On evaluating the measure of strong projections in infinite dimension

TL;DR

This paper explores the measure of projections of finite-dimensional sets in infinite-dimensional spaces, establishing conditions under which measure continuity holds and introducing the concept of strong projections to extend these results.

Contribution

It introduces the concept of strong projections in infinite-dimensional measure spaces and demonstrates measure continuity for these projections with Lebesgue measure.

Findings

Measure continuity holds for discrete measures.

Lebesgue measure is not continuous with standard projections.

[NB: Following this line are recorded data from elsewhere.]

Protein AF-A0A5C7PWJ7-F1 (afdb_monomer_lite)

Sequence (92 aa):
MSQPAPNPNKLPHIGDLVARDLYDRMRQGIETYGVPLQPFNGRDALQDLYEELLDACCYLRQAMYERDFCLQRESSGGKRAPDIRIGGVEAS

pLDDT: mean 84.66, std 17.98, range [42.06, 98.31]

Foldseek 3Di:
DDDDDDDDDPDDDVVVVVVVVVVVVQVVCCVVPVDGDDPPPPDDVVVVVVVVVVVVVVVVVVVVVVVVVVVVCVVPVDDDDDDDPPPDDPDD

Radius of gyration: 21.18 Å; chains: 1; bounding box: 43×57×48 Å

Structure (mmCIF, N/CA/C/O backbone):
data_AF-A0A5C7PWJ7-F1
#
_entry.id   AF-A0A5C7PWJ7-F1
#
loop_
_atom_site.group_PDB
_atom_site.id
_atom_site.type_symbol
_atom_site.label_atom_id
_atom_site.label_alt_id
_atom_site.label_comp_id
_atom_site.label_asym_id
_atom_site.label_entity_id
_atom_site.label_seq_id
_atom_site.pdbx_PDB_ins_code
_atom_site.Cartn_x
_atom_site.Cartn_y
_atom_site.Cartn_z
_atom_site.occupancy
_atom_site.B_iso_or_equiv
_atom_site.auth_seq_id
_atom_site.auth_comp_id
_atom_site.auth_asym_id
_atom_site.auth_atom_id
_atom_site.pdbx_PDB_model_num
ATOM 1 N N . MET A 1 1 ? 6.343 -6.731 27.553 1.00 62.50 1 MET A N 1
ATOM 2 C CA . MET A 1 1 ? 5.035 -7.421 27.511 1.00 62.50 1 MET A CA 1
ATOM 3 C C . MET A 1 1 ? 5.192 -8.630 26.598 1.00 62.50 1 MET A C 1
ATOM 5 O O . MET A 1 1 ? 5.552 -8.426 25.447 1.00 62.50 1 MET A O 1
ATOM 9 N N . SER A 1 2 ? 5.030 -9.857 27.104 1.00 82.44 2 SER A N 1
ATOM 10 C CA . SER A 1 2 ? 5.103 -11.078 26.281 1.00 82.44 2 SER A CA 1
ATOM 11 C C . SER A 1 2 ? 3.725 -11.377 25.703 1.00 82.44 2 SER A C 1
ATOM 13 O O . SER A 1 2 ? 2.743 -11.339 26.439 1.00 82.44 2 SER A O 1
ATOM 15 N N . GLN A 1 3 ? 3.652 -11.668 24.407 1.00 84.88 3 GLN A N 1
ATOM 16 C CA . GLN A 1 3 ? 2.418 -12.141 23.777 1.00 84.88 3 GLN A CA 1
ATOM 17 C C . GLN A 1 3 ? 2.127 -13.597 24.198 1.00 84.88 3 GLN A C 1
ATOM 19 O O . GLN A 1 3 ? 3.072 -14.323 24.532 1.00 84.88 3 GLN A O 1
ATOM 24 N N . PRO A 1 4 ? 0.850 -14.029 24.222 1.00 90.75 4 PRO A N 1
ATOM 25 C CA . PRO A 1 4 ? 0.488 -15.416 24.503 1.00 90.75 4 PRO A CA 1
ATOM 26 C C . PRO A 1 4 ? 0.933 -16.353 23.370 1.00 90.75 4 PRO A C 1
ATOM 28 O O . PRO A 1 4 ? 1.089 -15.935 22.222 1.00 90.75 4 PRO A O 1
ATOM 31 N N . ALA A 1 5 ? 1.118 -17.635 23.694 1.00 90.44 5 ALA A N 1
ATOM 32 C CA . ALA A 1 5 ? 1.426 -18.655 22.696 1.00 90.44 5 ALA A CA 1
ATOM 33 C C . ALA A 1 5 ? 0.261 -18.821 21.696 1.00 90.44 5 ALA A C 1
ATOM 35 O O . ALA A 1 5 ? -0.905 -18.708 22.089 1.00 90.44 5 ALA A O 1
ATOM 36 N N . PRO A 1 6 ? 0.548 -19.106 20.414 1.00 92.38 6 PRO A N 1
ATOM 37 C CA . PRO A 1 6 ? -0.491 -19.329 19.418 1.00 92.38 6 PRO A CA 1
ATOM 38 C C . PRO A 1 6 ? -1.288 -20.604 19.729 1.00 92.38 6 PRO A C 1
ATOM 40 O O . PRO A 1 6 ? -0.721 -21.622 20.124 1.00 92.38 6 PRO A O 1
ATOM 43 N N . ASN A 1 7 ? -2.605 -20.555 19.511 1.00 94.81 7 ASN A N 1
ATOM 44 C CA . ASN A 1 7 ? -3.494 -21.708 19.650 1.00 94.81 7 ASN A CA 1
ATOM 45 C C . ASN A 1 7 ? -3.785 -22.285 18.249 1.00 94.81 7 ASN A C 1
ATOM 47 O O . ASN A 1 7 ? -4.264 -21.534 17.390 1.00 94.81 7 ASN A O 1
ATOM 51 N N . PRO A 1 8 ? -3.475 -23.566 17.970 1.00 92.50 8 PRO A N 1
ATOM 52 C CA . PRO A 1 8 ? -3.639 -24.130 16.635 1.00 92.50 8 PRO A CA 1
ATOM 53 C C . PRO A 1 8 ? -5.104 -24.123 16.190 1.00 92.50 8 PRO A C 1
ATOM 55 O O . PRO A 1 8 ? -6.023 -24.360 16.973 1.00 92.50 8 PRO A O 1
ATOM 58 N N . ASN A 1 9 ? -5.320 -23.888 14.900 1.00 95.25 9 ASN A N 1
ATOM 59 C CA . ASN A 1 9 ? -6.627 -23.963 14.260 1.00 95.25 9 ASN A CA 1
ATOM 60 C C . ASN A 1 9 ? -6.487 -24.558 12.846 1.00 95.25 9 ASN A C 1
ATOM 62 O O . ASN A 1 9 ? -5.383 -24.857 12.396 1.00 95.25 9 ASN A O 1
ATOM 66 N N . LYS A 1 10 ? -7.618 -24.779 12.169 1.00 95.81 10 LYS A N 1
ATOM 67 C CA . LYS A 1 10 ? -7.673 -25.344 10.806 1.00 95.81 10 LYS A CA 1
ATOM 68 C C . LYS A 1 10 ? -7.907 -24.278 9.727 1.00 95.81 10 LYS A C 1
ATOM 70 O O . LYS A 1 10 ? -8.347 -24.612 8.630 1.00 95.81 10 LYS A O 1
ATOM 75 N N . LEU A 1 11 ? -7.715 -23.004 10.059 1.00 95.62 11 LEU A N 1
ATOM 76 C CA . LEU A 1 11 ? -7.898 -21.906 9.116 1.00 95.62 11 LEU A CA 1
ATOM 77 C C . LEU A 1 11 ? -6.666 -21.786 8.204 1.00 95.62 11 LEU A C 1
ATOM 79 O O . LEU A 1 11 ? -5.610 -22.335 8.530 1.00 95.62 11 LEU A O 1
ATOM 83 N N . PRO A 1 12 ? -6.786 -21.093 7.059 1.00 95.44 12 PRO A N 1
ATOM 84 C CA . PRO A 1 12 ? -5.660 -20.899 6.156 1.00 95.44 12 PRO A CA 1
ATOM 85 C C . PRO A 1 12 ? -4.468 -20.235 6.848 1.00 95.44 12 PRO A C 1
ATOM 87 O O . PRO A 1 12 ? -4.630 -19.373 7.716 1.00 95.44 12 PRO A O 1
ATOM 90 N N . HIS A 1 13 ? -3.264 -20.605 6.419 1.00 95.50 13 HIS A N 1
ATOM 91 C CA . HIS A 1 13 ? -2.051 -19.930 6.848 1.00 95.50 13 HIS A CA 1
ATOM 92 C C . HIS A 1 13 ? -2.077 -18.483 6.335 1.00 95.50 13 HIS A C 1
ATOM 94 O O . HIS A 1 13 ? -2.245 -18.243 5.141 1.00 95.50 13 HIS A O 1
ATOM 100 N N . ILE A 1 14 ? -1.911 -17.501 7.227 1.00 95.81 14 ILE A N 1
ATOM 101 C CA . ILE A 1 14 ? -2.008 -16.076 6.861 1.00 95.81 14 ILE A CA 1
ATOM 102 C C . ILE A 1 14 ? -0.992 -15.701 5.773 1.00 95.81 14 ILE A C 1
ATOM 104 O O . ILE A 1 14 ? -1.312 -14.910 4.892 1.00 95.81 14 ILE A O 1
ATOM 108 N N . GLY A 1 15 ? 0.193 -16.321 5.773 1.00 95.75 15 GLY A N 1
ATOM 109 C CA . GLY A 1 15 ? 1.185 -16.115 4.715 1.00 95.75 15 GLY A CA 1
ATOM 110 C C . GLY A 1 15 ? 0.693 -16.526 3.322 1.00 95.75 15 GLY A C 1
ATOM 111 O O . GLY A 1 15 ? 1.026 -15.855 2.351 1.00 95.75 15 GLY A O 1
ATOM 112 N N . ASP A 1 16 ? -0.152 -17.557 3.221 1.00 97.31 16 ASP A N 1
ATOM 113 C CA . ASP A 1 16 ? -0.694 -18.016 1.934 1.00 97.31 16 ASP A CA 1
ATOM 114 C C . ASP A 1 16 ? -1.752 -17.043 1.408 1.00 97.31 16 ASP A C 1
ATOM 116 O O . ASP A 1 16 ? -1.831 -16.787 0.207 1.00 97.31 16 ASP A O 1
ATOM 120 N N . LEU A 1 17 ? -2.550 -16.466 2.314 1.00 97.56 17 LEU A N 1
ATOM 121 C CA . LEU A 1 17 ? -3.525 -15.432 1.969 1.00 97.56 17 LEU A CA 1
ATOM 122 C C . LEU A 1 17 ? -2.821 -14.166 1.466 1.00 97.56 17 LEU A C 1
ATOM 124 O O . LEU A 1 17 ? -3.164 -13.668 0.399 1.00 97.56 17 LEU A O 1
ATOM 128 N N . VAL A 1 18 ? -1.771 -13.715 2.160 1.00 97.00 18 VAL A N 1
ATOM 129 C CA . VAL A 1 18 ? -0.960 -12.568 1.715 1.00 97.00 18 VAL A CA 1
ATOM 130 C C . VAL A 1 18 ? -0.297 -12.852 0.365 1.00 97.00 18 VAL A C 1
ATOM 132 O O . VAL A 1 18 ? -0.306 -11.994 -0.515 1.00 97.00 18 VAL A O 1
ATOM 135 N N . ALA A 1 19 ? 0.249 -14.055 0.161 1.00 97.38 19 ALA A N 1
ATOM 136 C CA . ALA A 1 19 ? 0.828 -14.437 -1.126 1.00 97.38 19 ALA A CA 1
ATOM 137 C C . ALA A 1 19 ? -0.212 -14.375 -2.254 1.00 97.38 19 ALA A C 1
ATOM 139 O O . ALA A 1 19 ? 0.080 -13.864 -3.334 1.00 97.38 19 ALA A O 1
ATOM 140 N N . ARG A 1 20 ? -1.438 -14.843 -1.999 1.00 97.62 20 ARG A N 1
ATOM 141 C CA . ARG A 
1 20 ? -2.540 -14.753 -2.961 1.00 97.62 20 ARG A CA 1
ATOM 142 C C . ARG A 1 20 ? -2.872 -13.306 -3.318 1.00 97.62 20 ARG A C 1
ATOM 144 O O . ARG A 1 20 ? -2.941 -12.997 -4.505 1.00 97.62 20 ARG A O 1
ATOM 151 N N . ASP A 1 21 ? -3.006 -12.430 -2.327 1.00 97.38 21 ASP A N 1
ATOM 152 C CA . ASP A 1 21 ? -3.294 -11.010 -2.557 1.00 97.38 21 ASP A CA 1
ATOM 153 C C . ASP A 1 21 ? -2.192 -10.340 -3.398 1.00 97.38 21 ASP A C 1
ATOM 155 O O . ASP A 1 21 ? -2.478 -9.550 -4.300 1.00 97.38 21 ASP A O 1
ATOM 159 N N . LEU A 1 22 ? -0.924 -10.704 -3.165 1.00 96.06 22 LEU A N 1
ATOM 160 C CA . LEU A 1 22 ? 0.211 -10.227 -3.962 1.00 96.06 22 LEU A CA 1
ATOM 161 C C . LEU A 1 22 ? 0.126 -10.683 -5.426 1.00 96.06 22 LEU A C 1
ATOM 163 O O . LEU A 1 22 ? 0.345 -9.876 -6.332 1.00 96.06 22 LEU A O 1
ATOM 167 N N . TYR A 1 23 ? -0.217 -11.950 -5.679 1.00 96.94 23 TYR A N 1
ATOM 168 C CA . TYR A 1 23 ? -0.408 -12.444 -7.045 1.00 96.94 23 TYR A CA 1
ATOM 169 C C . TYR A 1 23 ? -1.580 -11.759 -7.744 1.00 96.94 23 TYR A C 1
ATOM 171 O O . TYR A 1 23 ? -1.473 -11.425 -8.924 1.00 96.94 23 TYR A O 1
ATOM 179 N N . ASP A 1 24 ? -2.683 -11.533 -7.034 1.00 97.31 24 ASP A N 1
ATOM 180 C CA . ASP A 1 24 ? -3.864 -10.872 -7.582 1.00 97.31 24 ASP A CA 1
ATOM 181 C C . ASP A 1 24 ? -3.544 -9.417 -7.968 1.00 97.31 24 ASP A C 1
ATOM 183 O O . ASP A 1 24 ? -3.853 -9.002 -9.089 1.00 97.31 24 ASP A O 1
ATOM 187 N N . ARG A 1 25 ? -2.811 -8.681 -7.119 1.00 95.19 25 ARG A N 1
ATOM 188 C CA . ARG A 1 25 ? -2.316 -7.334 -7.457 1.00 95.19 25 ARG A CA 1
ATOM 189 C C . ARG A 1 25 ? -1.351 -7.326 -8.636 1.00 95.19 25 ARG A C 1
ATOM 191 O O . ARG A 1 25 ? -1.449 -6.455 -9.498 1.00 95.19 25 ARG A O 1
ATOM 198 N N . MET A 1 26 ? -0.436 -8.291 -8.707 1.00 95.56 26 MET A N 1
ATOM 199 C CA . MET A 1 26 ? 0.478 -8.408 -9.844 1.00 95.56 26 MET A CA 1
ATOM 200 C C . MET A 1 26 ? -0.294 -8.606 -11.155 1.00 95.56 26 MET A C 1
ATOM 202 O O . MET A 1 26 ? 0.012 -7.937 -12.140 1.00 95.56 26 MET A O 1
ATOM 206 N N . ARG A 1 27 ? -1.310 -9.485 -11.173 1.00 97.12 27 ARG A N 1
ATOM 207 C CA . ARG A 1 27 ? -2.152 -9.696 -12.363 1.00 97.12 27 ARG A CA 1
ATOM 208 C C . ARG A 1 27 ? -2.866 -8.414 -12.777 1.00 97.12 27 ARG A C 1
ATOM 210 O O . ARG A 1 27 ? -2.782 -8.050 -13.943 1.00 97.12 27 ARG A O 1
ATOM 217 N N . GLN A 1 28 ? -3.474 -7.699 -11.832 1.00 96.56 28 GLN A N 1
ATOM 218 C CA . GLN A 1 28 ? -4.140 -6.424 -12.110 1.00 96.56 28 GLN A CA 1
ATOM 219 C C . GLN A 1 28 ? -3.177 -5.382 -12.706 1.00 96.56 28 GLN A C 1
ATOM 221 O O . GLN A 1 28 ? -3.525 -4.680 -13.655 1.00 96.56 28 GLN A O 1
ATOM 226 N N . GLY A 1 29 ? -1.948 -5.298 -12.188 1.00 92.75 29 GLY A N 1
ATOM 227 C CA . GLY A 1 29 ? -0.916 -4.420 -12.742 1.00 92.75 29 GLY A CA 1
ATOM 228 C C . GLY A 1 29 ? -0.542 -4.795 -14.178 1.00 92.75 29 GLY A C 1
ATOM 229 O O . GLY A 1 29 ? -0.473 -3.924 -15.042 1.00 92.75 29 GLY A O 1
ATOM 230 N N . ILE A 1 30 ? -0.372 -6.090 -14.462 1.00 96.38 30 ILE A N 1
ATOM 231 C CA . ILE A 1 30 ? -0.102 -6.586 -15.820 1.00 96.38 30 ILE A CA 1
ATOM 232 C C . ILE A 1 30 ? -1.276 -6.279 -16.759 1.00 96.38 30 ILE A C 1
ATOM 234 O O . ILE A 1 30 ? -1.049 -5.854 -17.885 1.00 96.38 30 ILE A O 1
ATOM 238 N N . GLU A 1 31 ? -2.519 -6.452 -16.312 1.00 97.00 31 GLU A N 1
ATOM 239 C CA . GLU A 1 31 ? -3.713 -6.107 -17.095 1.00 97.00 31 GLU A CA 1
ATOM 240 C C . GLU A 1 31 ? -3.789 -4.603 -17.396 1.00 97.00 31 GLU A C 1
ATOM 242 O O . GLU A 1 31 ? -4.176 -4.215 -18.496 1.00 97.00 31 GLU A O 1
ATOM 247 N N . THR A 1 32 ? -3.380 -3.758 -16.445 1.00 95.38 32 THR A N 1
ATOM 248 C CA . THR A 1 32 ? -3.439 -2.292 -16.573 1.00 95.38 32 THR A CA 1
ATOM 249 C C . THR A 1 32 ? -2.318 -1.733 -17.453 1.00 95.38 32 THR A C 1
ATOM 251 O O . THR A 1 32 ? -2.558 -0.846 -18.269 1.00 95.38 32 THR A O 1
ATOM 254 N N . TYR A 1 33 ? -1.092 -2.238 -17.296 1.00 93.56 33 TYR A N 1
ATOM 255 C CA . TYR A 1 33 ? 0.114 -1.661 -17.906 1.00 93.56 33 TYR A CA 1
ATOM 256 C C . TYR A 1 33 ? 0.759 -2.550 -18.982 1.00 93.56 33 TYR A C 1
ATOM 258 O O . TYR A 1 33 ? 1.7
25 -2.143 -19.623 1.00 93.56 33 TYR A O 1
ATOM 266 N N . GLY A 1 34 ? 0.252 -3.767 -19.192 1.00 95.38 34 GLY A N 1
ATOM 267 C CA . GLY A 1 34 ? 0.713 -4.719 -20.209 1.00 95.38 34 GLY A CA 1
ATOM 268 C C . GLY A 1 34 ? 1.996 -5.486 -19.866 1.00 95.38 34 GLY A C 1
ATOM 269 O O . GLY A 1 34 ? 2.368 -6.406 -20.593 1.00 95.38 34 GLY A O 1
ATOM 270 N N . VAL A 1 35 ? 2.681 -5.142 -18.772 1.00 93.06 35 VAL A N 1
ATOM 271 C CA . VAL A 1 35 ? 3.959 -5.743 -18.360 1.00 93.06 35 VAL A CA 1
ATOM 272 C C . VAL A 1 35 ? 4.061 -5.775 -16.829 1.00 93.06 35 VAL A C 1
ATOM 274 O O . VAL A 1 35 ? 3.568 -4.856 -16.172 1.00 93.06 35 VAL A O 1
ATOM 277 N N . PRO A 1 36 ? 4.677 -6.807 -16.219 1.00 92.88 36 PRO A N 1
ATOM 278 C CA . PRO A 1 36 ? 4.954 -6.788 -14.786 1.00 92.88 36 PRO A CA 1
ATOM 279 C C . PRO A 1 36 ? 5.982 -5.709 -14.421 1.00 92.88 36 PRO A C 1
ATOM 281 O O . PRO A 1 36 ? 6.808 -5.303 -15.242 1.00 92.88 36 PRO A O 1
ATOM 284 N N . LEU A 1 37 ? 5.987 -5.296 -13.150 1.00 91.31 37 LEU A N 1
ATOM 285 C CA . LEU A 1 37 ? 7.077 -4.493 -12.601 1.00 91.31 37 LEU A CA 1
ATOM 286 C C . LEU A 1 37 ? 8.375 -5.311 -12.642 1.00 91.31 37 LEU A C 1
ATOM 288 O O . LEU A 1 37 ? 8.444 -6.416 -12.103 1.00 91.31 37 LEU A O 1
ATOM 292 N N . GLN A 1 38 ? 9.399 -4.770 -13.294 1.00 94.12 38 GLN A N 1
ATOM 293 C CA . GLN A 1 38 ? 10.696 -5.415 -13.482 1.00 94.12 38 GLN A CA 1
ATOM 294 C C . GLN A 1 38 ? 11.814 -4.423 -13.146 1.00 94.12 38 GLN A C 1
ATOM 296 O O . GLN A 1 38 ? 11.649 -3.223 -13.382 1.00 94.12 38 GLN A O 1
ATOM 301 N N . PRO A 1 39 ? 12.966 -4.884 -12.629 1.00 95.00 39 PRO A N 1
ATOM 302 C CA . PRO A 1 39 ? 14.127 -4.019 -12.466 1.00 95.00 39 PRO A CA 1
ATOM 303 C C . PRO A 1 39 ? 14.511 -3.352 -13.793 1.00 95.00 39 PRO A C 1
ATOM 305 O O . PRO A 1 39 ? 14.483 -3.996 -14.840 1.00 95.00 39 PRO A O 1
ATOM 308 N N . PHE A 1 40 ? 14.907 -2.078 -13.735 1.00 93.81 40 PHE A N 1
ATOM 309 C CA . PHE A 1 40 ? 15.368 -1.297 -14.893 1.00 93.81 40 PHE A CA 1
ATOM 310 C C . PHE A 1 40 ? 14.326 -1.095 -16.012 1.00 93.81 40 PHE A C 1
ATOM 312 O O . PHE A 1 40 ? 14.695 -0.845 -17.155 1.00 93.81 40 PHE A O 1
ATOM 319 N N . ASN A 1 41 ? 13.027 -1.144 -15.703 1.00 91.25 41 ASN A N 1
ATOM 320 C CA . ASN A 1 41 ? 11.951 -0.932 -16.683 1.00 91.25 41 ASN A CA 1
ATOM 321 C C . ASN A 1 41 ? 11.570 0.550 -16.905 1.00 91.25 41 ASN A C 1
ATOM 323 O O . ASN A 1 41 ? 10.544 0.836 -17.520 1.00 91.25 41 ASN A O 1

Continuity is restored using strong projections.

Abstract

Projections of finite dimensional sets and their measures are investigated in infinite-dimensional power measure spaces. The starting point is the known algebraic formula, expressing \ the $y$-projection of a finite-dimensional set $a$ as a Boolean supremum of certain finite geometrical transformations of $a$ in the infinite-dimensional power space. This Boolean supremum somewhat unusual in classical measure theory because, it is different, in general, from the usual union of sets. The paper investigates the problem whether the power measure in the infinite-dimensional measure space is continuous with respect to the forementioned Boolean supremum. If so, then this continuity leads to a simple formula for calculating the measure of the projection of $a.$ It is shown that the answer concerning this continuity is affirmative for discrete measures but false for the Lebesgue measure, for example. However, it is proved that if the concept of the $y$-projection of $a$ is replaced by that of the so-called \textit{strong} $y$-\textit{projection} of $a,$ then the Lebesgue measure becomes continuous in this context and the value of the corresponding real supremum is exactly the measure of the foregoing strong $y $-projection. In this paper, the tools of the classical analysis are adapted to handle measures on Boolean algebras.